## DATASET CONTENT
============

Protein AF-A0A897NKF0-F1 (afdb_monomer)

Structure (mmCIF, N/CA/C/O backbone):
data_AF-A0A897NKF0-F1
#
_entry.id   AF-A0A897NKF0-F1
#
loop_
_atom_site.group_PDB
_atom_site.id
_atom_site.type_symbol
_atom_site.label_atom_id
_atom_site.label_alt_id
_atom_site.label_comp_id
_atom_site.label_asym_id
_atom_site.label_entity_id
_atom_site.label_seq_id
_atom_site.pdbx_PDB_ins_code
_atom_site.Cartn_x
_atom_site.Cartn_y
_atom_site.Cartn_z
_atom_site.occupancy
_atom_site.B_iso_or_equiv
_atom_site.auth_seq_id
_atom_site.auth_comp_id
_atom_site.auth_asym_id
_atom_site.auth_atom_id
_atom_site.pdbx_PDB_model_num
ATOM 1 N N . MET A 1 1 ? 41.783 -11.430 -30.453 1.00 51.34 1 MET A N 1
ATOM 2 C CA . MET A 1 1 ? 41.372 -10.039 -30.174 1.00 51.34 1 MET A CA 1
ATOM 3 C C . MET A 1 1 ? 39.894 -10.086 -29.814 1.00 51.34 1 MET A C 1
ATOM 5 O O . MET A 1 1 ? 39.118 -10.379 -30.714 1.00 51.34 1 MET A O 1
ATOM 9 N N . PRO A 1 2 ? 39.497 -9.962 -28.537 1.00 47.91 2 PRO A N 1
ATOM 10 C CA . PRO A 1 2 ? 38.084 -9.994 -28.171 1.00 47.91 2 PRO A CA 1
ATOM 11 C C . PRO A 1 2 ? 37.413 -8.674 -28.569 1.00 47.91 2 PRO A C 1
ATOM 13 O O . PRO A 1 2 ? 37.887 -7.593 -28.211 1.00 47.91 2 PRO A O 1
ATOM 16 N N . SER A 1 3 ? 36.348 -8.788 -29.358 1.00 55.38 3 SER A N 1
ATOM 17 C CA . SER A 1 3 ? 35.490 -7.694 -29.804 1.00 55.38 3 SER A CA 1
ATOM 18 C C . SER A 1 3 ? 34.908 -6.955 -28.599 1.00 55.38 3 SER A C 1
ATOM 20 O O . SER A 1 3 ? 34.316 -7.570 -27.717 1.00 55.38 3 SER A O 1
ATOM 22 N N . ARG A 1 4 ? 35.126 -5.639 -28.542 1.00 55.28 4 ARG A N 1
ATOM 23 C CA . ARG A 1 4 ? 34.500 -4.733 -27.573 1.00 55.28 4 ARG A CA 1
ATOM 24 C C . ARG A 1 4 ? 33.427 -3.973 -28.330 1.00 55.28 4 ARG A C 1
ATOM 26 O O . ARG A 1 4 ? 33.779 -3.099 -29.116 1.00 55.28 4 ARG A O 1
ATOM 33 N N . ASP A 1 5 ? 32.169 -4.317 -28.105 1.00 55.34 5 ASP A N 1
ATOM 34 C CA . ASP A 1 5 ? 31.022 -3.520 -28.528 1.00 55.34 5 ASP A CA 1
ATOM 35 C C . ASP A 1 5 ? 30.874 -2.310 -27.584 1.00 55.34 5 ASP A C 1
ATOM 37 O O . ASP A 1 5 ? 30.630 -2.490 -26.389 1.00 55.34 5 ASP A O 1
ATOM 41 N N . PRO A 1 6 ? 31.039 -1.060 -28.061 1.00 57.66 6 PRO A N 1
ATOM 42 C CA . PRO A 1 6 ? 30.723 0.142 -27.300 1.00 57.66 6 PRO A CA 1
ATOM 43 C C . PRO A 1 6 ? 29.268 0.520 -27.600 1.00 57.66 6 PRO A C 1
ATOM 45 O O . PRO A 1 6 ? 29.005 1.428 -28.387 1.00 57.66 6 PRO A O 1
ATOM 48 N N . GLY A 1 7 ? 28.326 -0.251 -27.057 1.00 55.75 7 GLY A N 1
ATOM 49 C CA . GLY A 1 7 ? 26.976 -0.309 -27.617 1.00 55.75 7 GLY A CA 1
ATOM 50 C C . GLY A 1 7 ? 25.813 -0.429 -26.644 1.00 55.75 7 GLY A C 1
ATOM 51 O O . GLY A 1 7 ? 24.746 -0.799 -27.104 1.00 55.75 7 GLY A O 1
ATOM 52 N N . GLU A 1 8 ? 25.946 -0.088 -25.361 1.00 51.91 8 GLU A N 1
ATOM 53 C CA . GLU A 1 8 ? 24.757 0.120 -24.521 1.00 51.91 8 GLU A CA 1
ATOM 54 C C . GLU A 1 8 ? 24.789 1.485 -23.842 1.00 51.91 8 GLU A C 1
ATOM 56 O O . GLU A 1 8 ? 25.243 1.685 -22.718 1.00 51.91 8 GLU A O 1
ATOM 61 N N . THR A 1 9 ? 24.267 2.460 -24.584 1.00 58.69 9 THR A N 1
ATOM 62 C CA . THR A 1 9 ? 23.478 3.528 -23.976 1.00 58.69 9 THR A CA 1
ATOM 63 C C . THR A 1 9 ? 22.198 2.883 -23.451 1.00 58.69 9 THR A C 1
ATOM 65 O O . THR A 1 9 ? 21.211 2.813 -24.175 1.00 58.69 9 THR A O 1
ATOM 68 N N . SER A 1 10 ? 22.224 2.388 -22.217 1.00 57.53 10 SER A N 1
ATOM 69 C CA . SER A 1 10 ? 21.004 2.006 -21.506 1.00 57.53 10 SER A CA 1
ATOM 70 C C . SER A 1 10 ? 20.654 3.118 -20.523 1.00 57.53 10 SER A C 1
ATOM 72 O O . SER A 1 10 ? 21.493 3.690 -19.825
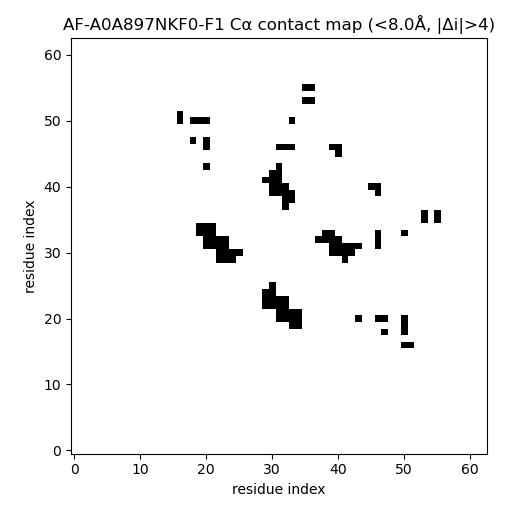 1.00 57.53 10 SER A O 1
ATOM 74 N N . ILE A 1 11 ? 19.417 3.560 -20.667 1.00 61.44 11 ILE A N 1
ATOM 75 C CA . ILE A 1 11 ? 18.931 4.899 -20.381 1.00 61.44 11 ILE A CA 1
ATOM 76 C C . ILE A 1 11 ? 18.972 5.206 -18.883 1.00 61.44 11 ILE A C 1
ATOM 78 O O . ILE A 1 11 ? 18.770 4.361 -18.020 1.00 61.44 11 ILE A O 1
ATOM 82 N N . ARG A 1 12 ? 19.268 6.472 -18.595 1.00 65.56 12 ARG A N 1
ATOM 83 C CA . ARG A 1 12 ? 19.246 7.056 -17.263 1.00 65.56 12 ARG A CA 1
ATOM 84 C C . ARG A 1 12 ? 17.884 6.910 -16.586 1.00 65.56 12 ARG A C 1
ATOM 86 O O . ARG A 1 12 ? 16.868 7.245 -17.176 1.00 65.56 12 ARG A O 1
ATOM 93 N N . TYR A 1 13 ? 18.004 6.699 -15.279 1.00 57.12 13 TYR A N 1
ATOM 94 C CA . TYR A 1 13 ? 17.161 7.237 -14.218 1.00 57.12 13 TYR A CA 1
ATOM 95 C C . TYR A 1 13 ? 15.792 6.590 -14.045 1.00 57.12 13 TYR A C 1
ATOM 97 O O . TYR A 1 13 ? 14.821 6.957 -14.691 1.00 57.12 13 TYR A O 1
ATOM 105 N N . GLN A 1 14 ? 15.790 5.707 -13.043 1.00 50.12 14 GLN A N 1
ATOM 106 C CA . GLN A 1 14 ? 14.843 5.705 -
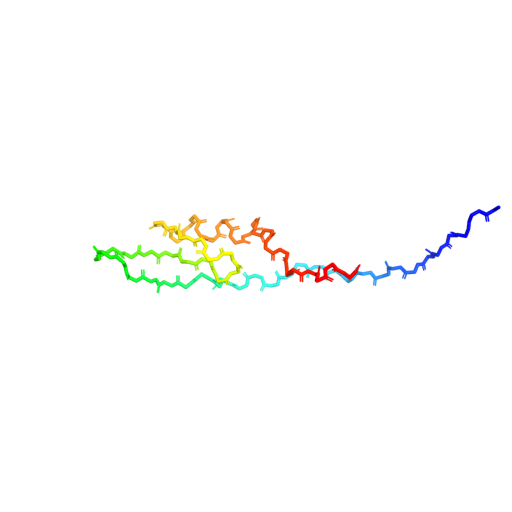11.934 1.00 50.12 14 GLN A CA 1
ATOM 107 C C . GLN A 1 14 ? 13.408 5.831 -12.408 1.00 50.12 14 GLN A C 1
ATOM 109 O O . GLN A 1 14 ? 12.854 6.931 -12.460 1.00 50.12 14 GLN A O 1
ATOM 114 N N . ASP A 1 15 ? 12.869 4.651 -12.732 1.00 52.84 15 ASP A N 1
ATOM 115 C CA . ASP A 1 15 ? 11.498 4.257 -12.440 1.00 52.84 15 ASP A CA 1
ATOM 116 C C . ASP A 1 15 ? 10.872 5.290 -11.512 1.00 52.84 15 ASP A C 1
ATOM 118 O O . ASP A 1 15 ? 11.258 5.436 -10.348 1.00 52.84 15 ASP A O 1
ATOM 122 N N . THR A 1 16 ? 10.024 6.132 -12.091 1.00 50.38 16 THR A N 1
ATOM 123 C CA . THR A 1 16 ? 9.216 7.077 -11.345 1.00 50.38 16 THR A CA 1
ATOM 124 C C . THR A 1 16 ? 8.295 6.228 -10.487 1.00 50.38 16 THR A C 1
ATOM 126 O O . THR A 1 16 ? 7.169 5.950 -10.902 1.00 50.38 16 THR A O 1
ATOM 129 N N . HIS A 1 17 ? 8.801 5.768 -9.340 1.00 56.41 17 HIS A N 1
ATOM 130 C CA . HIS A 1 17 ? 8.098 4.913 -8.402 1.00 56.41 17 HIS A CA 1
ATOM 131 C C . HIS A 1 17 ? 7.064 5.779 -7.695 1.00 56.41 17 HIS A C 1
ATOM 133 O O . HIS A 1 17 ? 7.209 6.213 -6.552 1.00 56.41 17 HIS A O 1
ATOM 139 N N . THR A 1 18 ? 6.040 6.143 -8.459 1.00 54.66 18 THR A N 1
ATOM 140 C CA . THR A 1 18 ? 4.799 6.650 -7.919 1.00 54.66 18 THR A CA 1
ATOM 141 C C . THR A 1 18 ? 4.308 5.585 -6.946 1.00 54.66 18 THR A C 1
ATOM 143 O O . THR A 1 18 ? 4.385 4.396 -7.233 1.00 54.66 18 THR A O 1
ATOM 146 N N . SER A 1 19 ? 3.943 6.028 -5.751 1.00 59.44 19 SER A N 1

============

## TASK DIRECTIONS
Transcribe the lines above exactly, beginning at the one with "1.00 57.53 10 SER A O 1" and ending at the one with "ATOM 123 C CA". Include both; exclude the pictures.

## FINAL ANSWER
 1.00 57.53 10 SER A O 1
ATOM 74 N N . ILE A 1 11 ? 19.417 3.560 -20.667 1.00 61.44 11 ILE A N 1
ATOM 75 C CA . ILE A 1 11 ? 18.931 4.899 -20.381 1.00 61.44 11 ILE A CA 1
ATOM 76 C C . ILE A 1 11 ? 18.972 5.206 -18.883 1.00 61.44 11 ILE A C 1
ATOM 78 O O . ILE A 1 11 ? 18.770 4.361 -18.020 1.00 61.44 11 ILE A O 1
ATOM 82 N N . ARG A 1 12 ? 19.268 6.472 -18.595 1.00 65.56 12 ARG A N 1
ATOM 83 C CA . ARG A 1 12 ? 19.246 7.056 -17.263 1.00 65.56 12 ARG A CA 1
ATOM 84 C C . ARG A 1 12 ? 17.884 6.910 -16.586 1.00 65.56 12 ARG A C 1
ATOM 86 O O . ARG A 1 12 ? 16.868 7.245 -17.176 1.00 65.56 12 ARG A O 1
ATOM 93 N N . TYR A 1 13 ? 18.004 6.699 -15.279 1.00 57.12 13 TYR A N 1
ATOM 94 C CA . TYR A 1 13 ? 17.161 7.237 -14.218 1.00 57.12 13 TYR A CA 1
ATOM 95 C C . TYR A 1 13 ? 15.792 6.590 -14.045 1.00 57.12 13 TYR A C 1
ATOM 97 O O . TYR A 1 13 ? 14.821 6.957 -14.691 1.00 57.12 13 TYR A O 1
ATOM 105 N N . GLN A 1 14 ? 15.790 5.707 -13.043 1.00 50.12 14 GLN A N 1
ATOM 106 C CA . GLN A 1 14 ? 14.843 5.705 -
11.934 1.00 50.12 14 GLN A CA 1
ATOM 107 C C . GLN A 1 14 ? 13.408 5.831 -12.408 1.00 50.12 14 GLN A C 1
ATOM 109 O O . GLN A 1 14 ? 12.854 6.931 -12.460 1.00 50.12 14 GLN A O 1
ATOM 114 N N . ASP A 1 15 ? 12.869 4.651 -12.732 1.00 52.84 15 ASP A N 1
ATOM 115 C CA . ASP A 1 15 ? 11.498 4.257 -12.440 1.00 52.84 15 ASP A CA 1
ATOM 116 C C . ASP A 1 15 ? 10.872 5.290 -11.512 1.00 52.84 15 ASP A C 1
ATOM 118 O O . ASP A 1 15 ? 11.258 5.436 -10.348 1.00 52.84 15 ASP A O 1
ATOM 122 N N . THR A 1 16 ? 10.024 6.132 -12.091 1.00 50.38 16 THR A N 1
ATOM 123 C CA . THR A 1 16 ? 9.216 7.077 -11.345 1.00 50.38 16 THR A CA 1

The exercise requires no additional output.